Records from a data source
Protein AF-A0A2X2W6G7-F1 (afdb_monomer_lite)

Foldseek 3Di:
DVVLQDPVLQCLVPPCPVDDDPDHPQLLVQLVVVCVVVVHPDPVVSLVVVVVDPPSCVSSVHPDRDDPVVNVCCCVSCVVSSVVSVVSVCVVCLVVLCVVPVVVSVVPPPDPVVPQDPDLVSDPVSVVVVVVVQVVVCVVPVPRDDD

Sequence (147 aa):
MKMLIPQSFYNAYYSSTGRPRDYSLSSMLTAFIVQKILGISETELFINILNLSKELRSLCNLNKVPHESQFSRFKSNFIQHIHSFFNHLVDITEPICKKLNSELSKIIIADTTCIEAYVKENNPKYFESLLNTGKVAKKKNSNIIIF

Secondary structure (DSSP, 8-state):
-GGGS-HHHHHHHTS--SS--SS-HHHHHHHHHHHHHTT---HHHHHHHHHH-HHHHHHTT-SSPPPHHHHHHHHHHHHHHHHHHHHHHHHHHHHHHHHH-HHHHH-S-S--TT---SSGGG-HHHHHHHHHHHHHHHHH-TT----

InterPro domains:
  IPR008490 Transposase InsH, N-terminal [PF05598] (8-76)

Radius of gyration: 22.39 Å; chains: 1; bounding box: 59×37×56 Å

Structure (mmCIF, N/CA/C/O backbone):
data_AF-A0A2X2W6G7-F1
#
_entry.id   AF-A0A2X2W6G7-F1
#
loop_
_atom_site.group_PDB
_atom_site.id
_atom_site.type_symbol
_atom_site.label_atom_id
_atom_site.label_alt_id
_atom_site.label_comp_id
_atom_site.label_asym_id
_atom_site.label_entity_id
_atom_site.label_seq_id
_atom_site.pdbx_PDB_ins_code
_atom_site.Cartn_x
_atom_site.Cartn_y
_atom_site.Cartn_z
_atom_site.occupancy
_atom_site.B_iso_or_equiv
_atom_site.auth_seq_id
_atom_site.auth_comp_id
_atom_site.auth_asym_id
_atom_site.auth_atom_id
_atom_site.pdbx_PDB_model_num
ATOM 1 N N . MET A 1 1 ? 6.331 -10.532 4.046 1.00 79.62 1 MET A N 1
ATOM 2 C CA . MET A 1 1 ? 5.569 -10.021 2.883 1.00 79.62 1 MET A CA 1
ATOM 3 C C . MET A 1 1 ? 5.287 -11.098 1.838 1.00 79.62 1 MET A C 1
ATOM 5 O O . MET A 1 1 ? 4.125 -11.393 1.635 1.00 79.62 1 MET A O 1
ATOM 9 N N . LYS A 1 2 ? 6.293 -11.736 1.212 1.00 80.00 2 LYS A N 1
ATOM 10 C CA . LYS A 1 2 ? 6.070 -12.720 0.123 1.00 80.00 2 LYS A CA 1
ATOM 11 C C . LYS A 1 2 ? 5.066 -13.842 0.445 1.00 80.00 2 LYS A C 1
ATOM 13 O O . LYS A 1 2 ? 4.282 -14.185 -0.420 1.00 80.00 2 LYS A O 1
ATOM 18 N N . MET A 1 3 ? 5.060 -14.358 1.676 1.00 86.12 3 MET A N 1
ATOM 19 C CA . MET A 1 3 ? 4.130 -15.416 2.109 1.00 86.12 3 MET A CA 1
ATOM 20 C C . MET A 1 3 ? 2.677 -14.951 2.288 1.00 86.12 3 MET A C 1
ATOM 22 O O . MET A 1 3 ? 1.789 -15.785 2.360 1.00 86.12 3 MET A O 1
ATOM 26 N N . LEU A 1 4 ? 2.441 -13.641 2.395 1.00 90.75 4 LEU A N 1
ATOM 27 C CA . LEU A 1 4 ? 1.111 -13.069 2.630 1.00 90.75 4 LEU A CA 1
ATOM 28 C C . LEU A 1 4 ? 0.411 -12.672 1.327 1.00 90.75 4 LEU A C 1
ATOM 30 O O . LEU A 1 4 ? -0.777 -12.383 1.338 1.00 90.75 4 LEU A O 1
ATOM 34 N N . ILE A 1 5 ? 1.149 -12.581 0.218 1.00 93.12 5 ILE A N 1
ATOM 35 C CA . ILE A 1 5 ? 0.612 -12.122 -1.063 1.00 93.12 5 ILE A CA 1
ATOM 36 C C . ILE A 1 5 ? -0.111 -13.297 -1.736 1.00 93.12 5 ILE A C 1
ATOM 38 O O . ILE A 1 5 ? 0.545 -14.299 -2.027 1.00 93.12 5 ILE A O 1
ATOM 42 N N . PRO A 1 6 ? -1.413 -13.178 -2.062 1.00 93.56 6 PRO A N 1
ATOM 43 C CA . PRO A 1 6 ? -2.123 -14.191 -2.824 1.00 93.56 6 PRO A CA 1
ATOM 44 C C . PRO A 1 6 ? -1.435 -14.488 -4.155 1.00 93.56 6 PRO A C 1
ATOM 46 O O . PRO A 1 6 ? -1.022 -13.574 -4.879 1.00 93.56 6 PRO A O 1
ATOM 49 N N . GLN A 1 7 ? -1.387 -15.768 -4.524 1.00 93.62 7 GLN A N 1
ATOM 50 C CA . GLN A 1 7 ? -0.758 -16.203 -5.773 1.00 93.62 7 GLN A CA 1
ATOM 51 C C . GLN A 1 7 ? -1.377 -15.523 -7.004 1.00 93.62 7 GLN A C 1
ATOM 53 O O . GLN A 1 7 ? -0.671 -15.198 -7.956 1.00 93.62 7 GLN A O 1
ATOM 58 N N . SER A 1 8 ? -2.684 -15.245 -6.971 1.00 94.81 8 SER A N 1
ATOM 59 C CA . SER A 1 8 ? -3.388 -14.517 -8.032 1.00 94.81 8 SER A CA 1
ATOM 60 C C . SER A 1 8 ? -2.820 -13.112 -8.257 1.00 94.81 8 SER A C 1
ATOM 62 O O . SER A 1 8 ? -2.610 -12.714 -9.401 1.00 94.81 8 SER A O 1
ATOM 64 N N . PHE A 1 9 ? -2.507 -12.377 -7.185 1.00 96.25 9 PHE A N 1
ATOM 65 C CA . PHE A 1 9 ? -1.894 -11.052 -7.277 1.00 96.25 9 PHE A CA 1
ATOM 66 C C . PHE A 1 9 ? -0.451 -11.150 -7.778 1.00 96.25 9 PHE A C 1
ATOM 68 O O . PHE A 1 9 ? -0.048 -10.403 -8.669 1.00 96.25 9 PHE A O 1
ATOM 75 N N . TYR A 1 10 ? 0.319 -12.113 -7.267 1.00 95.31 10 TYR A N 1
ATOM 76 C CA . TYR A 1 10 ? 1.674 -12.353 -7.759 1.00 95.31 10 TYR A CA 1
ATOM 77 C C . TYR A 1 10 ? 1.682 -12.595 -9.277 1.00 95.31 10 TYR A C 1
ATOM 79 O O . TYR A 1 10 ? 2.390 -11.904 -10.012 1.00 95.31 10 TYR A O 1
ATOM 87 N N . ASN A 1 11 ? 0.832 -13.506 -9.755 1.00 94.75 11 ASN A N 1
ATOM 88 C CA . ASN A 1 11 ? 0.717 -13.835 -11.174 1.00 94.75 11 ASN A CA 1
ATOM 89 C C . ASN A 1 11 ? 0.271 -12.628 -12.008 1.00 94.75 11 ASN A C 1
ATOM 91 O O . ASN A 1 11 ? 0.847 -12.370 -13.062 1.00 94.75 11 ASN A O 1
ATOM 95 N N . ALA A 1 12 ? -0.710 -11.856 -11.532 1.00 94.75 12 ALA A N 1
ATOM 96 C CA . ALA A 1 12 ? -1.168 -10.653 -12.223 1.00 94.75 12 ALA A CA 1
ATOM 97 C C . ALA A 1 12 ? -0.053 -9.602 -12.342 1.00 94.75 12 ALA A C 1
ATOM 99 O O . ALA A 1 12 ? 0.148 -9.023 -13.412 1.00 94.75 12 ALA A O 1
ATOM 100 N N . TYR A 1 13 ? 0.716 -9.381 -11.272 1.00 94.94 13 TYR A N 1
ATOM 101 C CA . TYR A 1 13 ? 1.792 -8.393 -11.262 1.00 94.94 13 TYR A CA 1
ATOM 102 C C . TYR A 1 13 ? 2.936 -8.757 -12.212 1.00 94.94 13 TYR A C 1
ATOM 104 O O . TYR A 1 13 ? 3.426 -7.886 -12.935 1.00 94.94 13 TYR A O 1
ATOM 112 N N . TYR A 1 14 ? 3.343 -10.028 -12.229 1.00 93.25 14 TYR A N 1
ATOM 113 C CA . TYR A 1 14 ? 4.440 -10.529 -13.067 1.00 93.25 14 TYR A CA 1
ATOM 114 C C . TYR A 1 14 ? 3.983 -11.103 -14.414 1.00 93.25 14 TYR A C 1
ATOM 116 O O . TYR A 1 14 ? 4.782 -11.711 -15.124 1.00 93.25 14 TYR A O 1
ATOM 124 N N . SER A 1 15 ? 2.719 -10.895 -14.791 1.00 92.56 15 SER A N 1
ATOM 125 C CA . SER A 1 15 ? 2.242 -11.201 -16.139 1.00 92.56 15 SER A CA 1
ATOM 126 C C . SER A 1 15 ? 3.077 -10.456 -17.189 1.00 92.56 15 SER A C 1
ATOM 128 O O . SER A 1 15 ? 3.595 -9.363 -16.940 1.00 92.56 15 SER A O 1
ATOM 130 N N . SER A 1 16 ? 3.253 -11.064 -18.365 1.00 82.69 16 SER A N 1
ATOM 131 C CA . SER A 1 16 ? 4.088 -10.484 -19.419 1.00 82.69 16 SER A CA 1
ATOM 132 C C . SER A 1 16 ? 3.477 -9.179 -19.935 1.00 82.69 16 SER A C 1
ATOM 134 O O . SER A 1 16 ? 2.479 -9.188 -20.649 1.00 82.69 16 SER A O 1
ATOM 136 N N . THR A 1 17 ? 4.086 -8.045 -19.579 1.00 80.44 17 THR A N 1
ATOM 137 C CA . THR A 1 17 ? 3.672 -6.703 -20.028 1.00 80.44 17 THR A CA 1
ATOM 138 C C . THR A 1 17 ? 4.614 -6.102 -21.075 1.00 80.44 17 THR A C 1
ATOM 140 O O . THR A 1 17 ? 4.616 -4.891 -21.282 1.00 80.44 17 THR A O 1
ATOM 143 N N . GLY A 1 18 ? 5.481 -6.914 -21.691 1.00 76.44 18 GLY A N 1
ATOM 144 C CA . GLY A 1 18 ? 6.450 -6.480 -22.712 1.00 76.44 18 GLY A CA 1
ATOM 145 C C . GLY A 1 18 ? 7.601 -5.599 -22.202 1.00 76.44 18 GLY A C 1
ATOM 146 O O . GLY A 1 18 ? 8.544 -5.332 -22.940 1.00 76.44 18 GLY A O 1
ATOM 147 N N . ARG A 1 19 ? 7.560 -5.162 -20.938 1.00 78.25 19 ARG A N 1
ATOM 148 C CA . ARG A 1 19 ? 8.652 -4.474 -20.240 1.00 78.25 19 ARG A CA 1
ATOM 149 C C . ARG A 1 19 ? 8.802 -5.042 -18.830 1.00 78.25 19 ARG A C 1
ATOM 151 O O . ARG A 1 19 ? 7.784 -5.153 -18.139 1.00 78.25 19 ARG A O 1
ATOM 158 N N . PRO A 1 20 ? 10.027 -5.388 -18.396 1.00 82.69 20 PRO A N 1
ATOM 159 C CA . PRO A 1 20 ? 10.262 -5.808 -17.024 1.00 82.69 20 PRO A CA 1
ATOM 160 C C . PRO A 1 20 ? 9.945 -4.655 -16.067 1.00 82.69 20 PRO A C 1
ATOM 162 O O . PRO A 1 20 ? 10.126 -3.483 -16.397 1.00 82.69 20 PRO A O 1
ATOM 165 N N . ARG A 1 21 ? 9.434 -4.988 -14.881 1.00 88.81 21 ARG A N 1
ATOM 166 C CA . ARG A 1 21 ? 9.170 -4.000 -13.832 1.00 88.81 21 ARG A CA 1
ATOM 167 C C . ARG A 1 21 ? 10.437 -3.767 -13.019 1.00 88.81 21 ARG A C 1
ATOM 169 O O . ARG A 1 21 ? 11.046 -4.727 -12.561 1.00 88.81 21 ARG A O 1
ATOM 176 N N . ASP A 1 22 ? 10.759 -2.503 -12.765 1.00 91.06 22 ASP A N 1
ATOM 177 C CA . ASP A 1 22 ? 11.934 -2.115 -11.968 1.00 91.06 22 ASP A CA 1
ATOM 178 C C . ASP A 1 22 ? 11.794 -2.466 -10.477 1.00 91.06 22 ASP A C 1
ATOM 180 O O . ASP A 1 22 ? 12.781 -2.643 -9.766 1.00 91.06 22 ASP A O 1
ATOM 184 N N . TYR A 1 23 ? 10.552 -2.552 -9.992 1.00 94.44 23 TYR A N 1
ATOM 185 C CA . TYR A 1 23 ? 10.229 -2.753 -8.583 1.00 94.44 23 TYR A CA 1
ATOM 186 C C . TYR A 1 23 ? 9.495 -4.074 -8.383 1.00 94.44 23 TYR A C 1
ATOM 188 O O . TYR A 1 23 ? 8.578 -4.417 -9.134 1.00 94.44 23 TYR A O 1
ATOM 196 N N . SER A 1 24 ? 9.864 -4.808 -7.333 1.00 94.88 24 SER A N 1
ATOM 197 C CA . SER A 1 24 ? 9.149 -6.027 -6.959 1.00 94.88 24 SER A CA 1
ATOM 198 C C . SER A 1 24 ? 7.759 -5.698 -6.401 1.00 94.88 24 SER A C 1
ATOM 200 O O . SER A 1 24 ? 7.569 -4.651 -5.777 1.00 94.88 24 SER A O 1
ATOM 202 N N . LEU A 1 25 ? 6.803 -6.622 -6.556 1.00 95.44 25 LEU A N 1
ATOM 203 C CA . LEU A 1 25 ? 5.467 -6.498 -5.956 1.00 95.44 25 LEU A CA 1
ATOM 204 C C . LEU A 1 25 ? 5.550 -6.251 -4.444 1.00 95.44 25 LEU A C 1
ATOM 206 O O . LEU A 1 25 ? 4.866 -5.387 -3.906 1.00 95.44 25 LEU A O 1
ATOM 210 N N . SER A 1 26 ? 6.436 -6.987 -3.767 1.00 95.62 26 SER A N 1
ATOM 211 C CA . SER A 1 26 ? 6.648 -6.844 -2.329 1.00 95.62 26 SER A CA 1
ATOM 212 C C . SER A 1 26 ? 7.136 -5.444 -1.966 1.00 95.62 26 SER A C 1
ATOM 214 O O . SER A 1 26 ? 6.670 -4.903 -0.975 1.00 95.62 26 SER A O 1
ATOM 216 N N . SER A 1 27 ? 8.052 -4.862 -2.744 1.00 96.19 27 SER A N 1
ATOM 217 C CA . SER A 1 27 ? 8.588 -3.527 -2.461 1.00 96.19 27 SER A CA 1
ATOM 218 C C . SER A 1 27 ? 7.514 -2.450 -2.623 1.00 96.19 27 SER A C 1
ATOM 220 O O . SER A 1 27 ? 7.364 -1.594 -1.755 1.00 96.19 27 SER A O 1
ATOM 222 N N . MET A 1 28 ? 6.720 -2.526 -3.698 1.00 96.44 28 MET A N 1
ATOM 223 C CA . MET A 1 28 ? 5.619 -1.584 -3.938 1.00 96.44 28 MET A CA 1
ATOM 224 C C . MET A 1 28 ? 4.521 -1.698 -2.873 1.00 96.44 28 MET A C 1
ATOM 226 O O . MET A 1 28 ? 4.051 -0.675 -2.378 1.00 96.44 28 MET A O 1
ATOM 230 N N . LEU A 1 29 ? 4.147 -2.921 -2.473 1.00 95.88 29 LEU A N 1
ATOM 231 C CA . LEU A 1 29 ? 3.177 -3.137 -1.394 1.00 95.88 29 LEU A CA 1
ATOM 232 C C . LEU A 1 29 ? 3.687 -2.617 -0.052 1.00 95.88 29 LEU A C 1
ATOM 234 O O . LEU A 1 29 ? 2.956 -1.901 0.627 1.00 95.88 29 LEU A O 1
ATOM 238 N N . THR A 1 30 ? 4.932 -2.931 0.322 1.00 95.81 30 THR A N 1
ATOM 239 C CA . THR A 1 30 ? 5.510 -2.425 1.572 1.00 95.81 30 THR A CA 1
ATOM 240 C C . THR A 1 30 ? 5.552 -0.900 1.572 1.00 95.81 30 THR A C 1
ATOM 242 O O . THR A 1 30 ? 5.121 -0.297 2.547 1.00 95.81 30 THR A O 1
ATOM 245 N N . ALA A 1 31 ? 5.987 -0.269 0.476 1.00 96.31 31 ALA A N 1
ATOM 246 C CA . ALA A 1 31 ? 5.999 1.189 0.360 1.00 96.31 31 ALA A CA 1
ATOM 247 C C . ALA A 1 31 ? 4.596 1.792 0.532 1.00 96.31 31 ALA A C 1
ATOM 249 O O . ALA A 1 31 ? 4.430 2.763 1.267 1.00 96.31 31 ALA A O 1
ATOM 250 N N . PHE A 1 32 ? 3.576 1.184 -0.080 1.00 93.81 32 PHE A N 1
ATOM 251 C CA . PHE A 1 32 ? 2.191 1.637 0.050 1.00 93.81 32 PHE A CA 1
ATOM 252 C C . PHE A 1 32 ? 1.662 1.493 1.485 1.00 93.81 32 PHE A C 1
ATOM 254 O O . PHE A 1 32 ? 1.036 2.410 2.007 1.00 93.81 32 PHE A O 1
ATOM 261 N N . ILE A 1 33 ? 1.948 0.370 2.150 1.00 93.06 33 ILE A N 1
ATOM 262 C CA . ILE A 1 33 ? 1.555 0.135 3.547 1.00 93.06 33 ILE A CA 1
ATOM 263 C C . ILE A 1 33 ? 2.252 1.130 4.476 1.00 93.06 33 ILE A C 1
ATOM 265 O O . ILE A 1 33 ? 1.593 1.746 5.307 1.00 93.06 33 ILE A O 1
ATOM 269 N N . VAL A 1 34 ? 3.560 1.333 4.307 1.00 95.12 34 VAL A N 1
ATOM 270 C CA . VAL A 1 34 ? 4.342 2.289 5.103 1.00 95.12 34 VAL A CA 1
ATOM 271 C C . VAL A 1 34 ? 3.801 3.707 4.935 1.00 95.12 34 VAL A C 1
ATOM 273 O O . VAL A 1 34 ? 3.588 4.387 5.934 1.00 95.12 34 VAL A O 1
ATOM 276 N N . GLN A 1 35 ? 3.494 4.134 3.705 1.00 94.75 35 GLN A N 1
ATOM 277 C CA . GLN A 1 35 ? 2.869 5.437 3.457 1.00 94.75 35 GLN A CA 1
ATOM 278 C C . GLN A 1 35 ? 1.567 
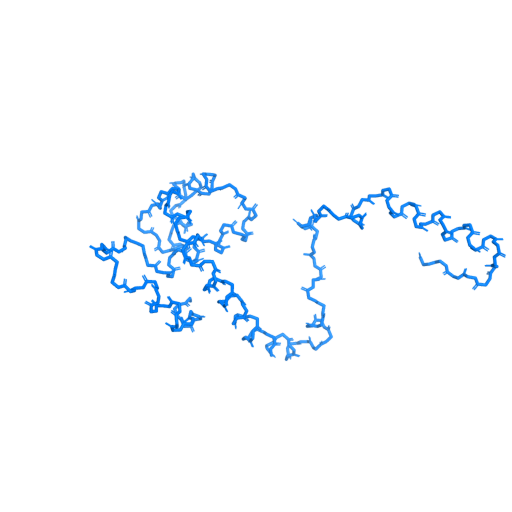5.607 4.260 1.00 94.75 35 GLN A C 1
ATOM 280 O O . GLN A 1 35 ? 1.321 6.680 4.811 1.00 94.75 35 GLN A O 1
ATOM 285 N N . LYS A 1 36 ? 0.746 4.550 4.353 1.00 90.88 36 LYS A N 1
ATOM 286 C CA . LYS A 1 36 ? -0.518 4.571 5.106 1.00 90.88 36 LYS A CA 1
ATOM 287 C C . LYS A 1 36 ? -0.335 4.515 6.616 1.00 90.88 36 LYS A C 1
ATOM 289 O O . LYS A 1 36 ? -1.031 5.248 7.306 1.00 90.88 36 LYS A O 1
ATOM 294 N N . ILE A 1 37 ? 0.617 3.732 7.119 1.00 90.75 37 ILE A N 1
ATOM 295 C CA . ILE A 1 37 ? 0.957 3.704 8.551 1.00 90.75 37 ILE A CA 1
ATOM 296 C C . ILE A 1 37 ? 1.442 5.080 9.022 1.00 90.75 37 ILE A C 1
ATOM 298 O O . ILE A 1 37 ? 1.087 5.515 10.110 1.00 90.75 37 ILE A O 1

WORK INSTRUCTION
Copy out the lines above exactly, beginning at the one that contains "ATOM 30 O O" and ending at the one that contains "ATOM 64 N N".

RESPONSE TO THIS EXERCISE
ATOM 30 O O . LEU A 1 4 ? -0.777 -12.383 1.338 1.00 90.75 4 LEU A O 1
ATOM 34 N N . ILE A 1 5 ? 1.149 -12.581 0.218 1.00 93.12 5 ILE A N 1
ATOM 35 C CA . ILE A 1 5 ? 0.612 -12.122 -1.063 1.00 93.12 5 ILE A CA 1
ATOM 36 C C . ILE A 1 5 ? -0.111 -13.297 -1.736 1.00 93.12 5 ILE A C 1
ATOM 38 O O . ILE A 1 5 ? 0.545 -14.299 -2.027 1.00 93.12 5 ILE A O 1
ATOM 42 N N . PRO A 1 6 ? -1.413 -13.178 -2.062 1.00 93.56 6 PRO A N 1
ATOM 43 C CA . PRO A 1 6 ? -2.123 -14.191 -2.824 1.00 93.56 6 PRO A CA 1
ATOM 44 C C . PRO A 1 6 ? -1.435 -14.488 -4.155 1.00 93.56 6 PRO A C 1
ATOM 46 O O . PRO A 1 6 ? -1.022 -13.574 -4.879 1.00 93.56 6 PRO A O 1
ATOM 49 N N . GLN A 1 7 ? -1.387 -15.768 -4.524 1.00 93.62 7 GLN A N 1
ATOM 50 C CA . GLN A 1 7 ? -0.758 -16.203 -5.773 1.00 93.62 7 GLN A CA 1
ATOM 51 C C . GLN A 1 7 ? -1.377 -15.523 -7.004 1.00 93.62 7 GLN A C 1
ATOM 53 O O . GLN A 1 7 ? -0.671 -15.198 -7.956 1.00 93.62 7 GLN A O 1
ATOM 58 N N . SER A 1 8 ? -2.684 -15.245 -6.971 1.00 94.81 8 SER A N 1
ATOM 59 C CA . SER A 1 8 ? -3.388 -14.517 -8.032 1.00 94.81 8 SER A CA 1
ATOM 60 C C . SER A 1 8 ? -2.820 -13.112 -8.257 1.00 94.81 8 SER A C 1
ATOM 62 O O . SER A 1 8 ? -2.610 -12.714 -9.401 1.00 94.81 8 SER A O 1
ATOM 64 N N . PHE A 1 9 ? -2.507 -12.377 -7.185 1.00 96.25 9 PHE A N 1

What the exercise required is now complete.